[TASK DESCRIPTION]: The entries below contain a stretch that opens with the line containing "ATOM 147 N N" and closes with the line containing "ATOM 160 C CA"; set down that stretch exactly, both ends included, and nothing else.

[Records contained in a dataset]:
·····

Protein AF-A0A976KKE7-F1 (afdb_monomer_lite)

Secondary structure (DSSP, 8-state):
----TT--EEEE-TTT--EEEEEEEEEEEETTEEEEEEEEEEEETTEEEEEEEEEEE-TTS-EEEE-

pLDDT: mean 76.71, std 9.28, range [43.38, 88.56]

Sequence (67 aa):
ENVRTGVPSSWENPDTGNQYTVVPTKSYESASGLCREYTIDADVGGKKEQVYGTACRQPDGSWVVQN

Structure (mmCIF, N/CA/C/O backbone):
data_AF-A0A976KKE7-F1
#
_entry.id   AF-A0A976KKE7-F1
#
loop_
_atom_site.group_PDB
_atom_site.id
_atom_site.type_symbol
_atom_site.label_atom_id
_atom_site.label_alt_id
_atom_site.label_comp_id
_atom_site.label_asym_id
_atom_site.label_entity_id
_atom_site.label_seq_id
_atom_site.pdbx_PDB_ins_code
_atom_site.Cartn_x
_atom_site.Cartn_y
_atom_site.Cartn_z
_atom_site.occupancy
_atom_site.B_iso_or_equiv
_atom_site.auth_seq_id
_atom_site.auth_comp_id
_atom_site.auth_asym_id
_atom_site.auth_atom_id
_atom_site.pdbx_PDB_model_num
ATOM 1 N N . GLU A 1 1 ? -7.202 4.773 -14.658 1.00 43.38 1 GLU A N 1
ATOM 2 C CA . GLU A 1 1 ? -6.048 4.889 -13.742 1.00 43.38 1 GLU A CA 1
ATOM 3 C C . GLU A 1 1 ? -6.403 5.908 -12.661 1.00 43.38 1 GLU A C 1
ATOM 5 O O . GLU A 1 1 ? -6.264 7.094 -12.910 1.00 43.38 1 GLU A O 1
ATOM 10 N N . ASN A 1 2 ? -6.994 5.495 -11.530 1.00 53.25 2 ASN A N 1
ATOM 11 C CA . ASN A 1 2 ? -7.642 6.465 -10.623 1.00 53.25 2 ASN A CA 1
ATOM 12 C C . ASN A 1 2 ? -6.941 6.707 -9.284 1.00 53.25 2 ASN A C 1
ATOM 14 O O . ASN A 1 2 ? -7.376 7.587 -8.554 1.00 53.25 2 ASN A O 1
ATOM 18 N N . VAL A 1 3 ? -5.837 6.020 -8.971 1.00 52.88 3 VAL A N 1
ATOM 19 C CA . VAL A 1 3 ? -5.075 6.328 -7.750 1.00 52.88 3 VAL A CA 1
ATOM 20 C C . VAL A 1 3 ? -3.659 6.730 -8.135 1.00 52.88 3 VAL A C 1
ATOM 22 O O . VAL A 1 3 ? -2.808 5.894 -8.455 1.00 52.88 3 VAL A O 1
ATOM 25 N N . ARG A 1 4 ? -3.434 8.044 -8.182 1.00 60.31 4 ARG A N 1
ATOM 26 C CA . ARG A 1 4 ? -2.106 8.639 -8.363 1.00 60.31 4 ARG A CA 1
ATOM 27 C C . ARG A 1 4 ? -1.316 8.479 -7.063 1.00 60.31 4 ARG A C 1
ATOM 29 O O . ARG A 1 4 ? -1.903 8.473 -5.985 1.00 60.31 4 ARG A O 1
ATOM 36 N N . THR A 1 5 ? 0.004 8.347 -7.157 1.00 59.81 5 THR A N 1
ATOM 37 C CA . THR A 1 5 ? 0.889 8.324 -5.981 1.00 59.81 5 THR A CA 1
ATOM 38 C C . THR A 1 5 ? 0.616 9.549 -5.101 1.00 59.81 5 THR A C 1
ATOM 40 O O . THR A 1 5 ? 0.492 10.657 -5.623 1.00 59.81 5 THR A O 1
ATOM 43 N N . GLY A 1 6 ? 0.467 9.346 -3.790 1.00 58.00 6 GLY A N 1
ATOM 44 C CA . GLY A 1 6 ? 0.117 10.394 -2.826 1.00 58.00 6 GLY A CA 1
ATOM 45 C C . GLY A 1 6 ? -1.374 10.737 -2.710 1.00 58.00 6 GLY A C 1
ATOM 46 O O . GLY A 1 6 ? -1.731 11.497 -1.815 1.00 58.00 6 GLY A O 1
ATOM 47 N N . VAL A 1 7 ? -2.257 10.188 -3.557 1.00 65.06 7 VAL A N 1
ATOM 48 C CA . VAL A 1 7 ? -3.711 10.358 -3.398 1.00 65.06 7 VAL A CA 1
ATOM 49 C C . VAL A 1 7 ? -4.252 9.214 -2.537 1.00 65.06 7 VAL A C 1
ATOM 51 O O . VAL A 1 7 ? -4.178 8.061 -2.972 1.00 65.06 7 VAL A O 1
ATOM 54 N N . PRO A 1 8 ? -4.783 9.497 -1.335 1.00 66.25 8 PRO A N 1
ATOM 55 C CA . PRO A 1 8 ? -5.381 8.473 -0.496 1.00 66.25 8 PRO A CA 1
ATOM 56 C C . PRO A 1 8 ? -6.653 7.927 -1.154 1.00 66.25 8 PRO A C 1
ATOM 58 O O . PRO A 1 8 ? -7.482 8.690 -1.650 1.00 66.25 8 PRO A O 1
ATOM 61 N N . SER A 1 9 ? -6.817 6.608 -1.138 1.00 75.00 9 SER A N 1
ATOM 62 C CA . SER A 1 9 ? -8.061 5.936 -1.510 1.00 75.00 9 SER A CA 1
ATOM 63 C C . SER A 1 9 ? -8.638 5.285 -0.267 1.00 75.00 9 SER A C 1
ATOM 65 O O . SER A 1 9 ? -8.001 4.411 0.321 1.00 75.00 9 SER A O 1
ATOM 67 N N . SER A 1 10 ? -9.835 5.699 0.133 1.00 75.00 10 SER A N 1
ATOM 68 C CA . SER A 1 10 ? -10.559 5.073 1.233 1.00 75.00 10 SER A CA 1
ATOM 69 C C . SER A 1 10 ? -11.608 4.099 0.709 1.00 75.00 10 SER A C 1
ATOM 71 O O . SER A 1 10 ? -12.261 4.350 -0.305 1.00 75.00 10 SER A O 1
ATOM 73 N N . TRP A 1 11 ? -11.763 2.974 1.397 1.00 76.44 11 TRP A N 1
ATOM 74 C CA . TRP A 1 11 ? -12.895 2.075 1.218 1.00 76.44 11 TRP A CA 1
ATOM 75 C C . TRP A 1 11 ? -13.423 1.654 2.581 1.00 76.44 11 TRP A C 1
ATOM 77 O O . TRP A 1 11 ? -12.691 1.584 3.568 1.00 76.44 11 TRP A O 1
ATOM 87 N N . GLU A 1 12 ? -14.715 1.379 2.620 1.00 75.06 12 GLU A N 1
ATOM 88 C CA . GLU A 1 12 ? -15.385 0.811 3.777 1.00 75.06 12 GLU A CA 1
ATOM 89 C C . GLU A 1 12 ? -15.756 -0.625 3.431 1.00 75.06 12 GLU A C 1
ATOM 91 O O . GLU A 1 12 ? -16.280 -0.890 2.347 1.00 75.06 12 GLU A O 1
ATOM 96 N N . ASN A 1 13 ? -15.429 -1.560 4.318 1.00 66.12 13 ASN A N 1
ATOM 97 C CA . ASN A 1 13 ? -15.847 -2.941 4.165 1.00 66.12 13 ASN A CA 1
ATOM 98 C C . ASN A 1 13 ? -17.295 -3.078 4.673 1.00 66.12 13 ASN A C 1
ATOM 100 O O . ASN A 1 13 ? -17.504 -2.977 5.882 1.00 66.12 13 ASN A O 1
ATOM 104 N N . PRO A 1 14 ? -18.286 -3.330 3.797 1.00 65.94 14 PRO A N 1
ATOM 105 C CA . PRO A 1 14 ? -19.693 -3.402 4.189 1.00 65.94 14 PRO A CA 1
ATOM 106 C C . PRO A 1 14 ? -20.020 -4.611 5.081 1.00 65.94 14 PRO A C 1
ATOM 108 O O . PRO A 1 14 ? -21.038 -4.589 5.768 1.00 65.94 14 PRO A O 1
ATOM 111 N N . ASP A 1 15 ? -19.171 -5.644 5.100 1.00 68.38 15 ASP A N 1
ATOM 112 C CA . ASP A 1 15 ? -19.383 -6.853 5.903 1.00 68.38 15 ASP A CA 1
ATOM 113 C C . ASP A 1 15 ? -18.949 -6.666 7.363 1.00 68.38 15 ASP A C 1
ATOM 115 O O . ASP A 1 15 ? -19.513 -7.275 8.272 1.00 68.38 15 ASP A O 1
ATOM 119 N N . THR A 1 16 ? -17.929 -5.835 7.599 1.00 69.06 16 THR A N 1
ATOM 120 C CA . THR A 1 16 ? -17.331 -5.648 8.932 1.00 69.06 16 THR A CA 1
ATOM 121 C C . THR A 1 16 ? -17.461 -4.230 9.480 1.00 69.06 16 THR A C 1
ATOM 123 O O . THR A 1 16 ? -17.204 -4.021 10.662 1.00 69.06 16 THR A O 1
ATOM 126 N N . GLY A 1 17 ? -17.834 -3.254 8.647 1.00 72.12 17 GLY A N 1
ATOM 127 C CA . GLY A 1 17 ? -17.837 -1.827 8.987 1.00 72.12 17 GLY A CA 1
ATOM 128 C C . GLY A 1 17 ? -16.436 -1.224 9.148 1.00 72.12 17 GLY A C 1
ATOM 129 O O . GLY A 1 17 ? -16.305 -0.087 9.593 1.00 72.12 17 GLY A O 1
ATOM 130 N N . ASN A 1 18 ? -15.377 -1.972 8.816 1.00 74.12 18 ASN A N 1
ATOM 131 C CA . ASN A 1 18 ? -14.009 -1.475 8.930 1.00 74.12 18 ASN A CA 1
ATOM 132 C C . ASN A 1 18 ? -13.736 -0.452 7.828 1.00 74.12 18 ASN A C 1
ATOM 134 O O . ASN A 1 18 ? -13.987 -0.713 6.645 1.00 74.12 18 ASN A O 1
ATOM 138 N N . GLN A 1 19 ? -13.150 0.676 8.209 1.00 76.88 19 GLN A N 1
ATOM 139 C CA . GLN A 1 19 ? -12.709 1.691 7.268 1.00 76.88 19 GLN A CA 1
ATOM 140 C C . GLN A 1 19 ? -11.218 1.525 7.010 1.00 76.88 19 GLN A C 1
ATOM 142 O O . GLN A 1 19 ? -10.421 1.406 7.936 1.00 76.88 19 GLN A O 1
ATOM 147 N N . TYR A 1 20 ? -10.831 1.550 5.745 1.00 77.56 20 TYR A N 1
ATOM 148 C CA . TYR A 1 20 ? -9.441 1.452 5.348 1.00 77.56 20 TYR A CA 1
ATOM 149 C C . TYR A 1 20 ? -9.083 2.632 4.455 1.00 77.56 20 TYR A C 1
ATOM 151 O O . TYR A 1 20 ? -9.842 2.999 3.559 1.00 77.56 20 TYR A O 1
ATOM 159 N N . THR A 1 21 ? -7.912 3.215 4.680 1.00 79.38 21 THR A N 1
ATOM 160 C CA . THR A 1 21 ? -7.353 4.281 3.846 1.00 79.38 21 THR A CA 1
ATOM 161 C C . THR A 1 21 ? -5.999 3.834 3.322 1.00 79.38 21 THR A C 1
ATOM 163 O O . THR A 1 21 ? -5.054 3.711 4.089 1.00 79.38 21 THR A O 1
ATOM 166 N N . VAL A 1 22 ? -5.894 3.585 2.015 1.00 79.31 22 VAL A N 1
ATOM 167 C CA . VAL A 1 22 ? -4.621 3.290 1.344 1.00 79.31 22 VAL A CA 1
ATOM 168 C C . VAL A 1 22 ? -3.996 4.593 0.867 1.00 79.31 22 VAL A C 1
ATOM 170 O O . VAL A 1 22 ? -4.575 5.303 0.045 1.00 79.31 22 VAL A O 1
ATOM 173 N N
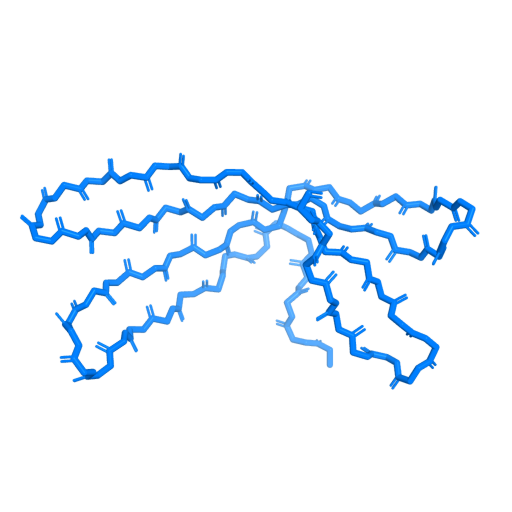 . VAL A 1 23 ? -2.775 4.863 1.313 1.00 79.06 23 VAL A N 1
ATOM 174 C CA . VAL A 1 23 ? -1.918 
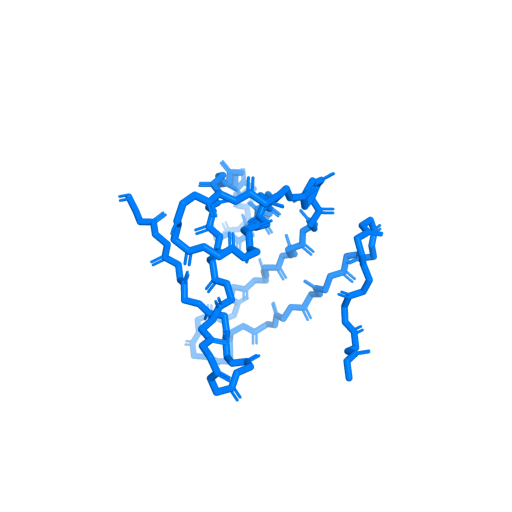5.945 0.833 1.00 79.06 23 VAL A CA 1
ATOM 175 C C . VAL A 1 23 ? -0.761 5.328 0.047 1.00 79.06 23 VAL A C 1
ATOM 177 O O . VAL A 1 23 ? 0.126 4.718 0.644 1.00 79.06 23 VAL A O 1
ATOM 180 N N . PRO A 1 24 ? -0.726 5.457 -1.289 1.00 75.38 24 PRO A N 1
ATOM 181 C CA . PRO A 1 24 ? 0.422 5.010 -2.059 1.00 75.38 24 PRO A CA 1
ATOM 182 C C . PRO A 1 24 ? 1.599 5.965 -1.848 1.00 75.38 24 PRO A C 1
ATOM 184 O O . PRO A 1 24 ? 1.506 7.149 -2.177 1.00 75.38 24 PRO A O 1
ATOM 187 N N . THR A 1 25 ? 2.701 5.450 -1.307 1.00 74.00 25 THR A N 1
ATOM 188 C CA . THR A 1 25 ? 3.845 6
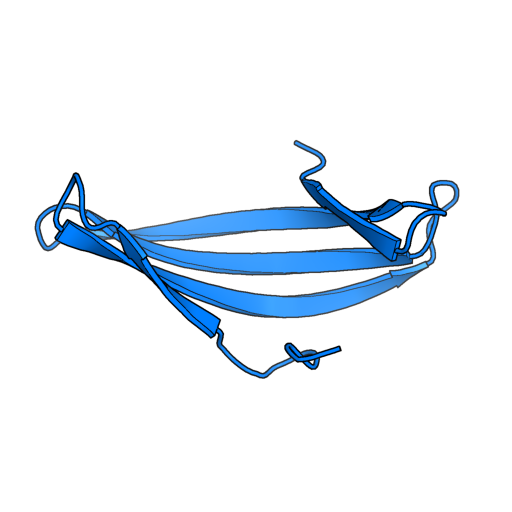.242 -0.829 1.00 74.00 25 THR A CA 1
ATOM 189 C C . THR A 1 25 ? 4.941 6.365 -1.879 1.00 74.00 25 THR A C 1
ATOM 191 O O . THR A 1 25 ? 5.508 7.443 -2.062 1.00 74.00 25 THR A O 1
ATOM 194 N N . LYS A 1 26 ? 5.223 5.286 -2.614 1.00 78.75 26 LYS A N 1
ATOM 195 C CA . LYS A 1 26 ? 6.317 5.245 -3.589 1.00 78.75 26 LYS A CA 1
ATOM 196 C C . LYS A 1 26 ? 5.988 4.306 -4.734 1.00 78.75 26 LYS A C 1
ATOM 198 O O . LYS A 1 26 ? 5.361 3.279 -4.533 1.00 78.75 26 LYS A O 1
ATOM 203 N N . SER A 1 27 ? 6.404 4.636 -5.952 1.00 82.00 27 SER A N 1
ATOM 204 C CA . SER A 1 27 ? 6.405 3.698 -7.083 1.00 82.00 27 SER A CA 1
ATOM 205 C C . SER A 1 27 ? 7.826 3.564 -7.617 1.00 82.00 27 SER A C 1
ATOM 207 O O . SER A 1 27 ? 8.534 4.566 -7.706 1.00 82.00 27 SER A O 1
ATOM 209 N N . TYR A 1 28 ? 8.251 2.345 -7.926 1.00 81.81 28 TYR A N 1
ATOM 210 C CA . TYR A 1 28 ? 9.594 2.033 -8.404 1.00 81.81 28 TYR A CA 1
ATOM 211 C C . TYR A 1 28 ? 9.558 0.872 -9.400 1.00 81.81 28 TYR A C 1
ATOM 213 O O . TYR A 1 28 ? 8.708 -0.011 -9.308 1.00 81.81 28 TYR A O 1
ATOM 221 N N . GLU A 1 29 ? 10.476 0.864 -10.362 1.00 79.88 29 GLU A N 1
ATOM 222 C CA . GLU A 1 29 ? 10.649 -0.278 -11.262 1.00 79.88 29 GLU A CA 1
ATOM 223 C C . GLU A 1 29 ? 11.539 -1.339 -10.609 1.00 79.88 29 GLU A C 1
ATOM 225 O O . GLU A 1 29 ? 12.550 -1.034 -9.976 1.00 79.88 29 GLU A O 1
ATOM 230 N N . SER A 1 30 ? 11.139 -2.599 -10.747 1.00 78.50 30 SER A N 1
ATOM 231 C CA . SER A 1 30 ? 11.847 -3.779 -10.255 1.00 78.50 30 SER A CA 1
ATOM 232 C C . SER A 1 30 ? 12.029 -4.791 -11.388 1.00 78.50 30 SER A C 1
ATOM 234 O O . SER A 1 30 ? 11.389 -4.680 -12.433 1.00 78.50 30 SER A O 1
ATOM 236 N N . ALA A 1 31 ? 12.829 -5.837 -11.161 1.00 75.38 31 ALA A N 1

·····

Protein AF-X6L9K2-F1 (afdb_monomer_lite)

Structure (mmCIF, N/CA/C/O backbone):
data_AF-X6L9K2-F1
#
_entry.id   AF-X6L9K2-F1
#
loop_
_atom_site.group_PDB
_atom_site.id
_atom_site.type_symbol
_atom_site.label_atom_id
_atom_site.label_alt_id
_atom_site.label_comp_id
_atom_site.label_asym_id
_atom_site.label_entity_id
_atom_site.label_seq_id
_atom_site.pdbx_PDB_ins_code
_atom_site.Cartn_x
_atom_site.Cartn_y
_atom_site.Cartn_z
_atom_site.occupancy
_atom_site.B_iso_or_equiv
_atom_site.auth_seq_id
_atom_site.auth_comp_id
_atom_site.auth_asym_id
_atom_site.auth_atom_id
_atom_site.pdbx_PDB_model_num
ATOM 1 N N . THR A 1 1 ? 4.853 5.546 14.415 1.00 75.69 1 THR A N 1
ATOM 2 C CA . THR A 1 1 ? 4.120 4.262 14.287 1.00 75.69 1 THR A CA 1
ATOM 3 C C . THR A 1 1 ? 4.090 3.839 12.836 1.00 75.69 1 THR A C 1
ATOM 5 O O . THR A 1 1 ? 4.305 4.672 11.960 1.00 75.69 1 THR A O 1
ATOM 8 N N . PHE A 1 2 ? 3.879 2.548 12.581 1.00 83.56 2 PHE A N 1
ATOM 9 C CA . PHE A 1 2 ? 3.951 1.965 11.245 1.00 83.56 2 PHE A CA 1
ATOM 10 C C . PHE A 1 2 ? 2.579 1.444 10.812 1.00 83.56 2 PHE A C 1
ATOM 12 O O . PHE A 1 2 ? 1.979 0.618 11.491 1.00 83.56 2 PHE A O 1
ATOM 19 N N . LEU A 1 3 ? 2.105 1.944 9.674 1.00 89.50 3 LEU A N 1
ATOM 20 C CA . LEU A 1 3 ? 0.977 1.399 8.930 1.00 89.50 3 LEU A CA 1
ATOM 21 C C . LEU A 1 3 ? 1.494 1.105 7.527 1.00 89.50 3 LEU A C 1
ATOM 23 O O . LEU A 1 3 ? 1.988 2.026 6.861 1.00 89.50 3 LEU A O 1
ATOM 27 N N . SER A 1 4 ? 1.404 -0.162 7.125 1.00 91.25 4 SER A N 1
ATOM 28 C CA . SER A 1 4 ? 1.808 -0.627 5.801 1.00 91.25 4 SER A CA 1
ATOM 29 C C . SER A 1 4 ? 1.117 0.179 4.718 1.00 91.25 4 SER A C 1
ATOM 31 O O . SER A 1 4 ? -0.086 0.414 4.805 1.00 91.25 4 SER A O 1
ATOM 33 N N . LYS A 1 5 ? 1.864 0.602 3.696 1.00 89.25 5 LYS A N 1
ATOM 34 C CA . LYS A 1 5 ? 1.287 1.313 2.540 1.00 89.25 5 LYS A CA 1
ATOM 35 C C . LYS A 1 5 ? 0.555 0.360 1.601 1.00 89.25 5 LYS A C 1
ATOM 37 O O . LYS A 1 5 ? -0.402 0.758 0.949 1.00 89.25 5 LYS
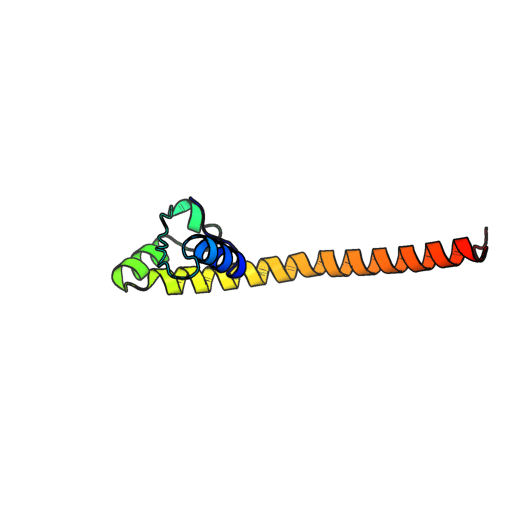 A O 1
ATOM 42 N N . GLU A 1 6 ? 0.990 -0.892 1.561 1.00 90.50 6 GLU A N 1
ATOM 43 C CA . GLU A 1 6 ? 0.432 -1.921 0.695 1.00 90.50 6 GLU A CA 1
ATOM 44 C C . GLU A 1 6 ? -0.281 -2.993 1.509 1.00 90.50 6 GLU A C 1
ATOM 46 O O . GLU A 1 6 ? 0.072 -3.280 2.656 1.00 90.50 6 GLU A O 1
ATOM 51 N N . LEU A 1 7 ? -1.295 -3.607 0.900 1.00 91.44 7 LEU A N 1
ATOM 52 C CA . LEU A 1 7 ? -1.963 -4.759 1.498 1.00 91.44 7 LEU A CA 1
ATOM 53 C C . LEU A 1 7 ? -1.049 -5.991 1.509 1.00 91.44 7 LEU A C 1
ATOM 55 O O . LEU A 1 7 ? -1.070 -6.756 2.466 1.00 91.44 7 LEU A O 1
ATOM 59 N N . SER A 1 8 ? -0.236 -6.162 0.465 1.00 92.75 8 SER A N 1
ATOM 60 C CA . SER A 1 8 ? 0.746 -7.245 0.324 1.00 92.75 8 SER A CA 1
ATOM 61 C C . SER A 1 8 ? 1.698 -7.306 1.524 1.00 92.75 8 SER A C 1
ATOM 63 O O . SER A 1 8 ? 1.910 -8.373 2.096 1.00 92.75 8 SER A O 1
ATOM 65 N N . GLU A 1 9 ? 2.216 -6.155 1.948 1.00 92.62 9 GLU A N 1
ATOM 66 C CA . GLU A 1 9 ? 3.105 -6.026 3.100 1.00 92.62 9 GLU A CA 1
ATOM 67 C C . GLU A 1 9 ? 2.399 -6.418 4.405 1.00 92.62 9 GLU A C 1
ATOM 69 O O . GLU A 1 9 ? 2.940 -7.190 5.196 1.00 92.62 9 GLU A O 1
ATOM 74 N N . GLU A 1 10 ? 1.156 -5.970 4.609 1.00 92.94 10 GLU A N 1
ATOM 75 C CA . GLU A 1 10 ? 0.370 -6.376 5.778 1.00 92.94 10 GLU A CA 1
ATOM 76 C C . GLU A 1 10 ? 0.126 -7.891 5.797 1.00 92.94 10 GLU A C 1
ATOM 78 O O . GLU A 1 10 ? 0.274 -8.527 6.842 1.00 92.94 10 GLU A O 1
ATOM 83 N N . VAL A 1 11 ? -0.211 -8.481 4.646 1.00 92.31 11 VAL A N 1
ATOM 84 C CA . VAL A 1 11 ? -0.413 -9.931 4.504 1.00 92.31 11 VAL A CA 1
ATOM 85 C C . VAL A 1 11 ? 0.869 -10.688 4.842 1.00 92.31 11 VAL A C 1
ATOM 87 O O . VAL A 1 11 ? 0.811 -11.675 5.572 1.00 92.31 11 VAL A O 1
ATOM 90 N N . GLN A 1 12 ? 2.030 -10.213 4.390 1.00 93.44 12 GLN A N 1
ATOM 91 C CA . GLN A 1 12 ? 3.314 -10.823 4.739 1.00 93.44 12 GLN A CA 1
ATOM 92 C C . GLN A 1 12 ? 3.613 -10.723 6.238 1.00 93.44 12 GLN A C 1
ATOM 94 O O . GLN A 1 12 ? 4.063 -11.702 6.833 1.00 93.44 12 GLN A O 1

·····

[REPLY TO THE TASK]:
ATOM 147 N N . TYR A 1 20 ? -10.831 1.550 5.745 1.00 77.56 20 TYR A N 1
ATOM 148 C CA . TYR A 1 20 ? -9.441 1.452 5.348 1.00 77.56 20 TYR A CA 1
ATOM 149 C C . TYR A 1 20 ? -9.083 2.632 4.455 1.00 77.56 20 TYR A C 1
ATOM 151 O O . TYR A 1 20 ? -9.842 2.999 3.559 1.00 77.56 20 TYR A O 1
ATOM 159 N N . THR A 1 21 ? -7.912 3.215 4.680 1.00 79.38 21 THR A N 1
ATOM 160 C CA . THR A 1 21 ? -7.353 4.281 3.846 1.00 79.38 21 THR A CA 1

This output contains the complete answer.